INPUT MATERIAL Start Marker
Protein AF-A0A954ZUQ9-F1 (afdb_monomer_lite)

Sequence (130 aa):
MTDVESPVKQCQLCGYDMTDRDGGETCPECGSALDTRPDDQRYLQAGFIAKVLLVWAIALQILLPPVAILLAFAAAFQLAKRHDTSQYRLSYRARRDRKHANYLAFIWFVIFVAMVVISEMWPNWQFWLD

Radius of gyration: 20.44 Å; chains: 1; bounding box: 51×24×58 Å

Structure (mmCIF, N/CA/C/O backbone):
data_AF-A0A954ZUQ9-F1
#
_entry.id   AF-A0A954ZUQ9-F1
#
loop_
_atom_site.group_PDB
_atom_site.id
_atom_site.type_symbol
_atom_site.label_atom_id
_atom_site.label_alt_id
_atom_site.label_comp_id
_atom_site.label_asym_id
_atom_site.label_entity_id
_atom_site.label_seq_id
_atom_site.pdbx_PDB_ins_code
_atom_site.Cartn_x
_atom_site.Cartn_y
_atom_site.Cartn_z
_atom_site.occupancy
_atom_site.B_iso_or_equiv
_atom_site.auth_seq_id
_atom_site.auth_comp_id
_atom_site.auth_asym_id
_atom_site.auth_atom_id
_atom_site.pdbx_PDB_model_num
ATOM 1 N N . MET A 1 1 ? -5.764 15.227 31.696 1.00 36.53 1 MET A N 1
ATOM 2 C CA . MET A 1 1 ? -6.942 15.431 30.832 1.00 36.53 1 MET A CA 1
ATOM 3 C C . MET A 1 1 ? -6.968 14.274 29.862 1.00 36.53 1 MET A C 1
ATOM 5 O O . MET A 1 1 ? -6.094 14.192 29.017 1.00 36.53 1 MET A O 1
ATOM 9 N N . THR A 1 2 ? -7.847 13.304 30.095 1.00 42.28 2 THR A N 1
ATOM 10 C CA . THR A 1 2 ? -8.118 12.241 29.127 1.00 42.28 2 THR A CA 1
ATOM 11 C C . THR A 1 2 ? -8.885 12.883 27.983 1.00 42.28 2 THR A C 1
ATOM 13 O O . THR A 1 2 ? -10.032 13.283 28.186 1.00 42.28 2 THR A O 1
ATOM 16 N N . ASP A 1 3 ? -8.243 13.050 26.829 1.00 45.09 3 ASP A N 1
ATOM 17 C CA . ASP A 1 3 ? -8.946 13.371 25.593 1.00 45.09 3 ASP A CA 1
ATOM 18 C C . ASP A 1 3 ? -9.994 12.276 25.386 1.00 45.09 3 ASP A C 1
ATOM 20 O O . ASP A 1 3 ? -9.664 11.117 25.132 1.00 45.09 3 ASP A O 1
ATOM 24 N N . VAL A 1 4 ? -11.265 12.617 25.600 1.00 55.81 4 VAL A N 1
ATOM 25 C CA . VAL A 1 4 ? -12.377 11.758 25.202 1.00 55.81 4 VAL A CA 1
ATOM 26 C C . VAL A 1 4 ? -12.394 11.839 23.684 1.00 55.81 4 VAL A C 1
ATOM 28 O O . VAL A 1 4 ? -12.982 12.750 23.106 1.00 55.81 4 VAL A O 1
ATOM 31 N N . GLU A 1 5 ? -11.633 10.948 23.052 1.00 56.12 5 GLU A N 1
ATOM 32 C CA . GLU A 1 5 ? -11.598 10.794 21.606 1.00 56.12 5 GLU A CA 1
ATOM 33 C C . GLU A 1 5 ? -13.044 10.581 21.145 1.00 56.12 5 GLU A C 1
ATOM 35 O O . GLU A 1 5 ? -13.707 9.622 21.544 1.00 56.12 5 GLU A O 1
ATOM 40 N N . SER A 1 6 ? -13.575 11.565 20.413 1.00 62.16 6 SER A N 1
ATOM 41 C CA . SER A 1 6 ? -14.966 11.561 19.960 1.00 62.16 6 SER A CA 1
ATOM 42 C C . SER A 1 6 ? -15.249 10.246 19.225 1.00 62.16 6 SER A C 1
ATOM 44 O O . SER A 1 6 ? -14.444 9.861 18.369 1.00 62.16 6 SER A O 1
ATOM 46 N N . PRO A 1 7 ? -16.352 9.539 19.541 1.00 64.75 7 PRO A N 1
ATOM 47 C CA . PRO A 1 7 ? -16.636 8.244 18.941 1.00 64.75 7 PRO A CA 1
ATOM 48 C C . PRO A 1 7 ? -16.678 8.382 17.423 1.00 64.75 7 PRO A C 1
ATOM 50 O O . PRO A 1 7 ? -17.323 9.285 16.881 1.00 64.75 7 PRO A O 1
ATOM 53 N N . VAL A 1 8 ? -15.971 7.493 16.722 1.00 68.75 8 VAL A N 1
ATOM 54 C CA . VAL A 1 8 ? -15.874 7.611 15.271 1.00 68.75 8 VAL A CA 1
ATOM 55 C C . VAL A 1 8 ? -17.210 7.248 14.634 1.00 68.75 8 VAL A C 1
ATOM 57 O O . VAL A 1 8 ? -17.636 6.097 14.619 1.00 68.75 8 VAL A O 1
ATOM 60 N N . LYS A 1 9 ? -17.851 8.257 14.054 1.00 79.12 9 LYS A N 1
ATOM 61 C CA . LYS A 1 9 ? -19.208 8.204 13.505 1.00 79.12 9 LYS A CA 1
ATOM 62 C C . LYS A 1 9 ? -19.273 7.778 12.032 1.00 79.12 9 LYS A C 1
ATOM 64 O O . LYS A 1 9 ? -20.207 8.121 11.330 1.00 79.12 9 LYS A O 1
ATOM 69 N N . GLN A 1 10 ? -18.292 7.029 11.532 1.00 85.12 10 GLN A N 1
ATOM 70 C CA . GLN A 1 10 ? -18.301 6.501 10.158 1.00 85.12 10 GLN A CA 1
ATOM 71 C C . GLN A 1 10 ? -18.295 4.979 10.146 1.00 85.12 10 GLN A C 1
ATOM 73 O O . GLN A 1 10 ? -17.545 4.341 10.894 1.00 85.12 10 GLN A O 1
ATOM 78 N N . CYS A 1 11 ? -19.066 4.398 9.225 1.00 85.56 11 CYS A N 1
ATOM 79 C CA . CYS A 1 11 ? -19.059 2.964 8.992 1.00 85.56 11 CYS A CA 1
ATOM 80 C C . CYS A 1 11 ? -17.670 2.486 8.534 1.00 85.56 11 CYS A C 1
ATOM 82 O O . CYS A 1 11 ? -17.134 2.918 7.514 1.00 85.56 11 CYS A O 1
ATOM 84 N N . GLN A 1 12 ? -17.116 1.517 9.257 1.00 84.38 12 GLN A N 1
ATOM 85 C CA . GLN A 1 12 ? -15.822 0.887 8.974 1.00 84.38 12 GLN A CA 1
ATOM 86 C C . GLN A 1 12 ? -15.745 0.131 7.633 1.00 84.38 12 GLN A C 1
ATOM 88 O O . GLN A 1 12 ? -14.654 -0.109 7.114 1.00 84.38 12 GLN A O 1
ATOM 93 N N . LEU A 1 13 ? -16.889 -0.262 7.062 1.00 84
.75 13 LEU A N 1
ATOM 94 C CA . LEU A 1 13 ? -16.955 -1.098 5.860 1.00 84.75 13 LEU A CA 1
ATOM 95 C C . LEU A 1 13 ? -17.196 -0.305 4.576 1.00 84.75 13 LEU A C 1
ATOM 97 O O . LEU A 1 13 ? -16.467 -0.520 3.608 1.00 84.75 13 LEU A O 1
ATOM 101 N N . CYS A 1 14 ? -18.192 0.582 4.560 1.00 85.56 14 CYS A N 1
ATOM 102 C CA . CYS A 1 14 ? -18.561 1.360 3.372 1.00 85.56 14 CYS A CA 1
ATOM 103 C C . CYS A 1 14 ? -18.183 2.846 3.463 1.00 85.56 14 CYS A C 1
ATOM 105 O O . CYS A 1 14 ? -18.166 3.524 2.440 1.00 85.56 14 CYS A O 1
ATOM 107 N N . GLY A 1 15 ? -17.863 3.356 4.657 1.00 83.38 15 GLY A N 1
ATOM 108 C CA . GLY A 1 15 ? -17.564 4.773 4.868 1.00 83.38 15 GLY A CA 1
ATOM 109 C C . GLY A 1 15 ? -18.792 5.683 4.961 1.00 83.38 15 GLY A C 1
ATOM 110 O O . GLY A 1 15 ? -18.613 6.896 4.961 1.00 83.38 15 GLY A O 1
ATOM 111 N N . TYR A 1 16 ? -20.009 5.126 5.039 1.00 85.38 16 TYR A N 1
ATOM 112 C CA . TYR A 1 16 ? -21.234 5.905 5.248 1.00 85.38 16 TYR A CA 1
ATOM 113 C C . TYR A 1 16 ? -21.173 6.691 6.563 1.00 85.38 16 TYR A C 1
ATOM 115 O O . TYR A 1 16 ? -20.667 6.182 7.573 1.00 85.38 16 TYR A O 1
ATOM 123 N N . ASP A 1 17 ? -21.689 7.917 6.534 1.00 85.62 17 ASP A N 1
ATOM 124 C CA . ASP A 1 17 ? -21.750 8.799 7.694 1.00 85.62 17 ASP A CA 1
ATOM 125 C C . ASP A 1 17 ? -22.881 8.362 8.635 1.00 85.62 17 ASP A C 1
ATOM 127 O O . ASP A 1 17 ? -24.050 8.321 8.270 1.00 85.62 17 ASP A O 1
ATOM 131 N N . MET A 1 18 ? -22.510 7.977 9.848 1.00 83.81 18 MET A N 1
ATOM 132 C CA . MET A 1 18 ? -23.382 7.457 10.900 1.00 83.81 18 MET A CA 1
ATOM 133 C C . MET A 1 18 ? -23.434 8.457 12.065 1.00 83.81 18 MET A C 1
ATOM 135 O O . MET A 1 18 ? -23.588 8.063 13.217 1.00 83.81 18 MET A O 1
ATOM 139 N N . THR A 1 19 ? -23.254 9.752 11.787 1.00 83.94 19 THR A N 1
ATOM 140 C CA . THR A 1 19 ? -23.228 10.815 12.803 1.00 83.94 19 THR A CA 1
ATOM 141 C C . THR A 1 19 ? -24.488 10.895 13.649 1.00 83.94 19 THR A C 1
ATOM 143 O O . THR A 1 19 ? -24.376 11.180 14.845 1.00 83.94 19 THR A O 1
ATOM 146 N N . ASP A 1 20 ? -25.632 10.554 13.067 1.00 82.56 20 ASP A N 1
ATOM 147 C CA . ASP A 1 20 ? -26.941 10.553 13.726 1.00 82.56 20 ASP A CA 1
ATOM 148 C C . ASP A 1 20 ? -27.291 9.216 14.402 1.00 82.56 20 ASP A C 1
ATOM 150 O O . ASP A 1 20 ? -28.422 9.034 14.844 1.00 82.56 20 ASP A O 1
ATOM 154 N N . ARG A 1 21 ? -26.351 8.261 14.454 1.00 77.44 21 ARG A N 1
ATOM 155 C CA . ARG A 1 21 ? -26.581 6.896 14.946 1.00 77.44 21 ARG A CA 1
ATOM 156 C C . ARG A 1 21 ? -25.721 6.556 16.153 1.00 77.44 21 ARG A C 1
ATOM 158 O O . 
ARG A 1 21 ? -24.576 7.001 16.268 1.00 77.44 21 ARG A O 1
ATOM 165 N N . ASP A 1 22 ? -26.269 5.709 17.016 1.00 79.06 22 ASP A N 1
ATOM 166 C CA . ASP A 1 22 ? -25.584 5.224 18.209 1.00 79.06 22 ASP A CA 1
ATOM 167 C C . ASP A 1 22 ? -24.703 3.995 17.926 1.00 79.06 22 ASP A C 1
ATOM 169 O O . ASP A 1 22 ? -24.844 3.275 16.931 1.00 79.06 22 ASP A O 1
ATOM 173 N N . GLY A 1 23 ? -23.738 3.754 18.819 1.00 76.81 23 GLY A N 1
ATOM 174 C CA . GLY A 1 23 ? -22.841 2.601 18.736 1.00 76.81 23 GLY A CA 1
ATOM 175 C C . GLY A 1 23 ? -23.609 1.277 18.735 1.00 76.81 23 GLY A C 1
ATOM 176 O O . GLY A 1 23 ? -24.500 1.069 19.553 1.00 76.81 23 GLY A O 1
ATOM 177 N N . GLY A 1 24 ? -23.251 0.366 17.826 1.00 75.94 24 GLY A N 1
INPUT MATERIAL End Marker
## ASSIGNMENT
Your task is to write out, exactly, the line that holds "ATOM 176 O O" and every line after it until the records end.

## SOLUTION TO THIS EXERCISE
ATOM 176 O O . GLY A 1 23 ? -24.500 1.069 19.553 1.00 76.81 23 GLY A O 1
ATOM 177 N N . GLY A 1 24 ? -23.251 0.366 17.826 1.00 75.94 24 GLY A N 1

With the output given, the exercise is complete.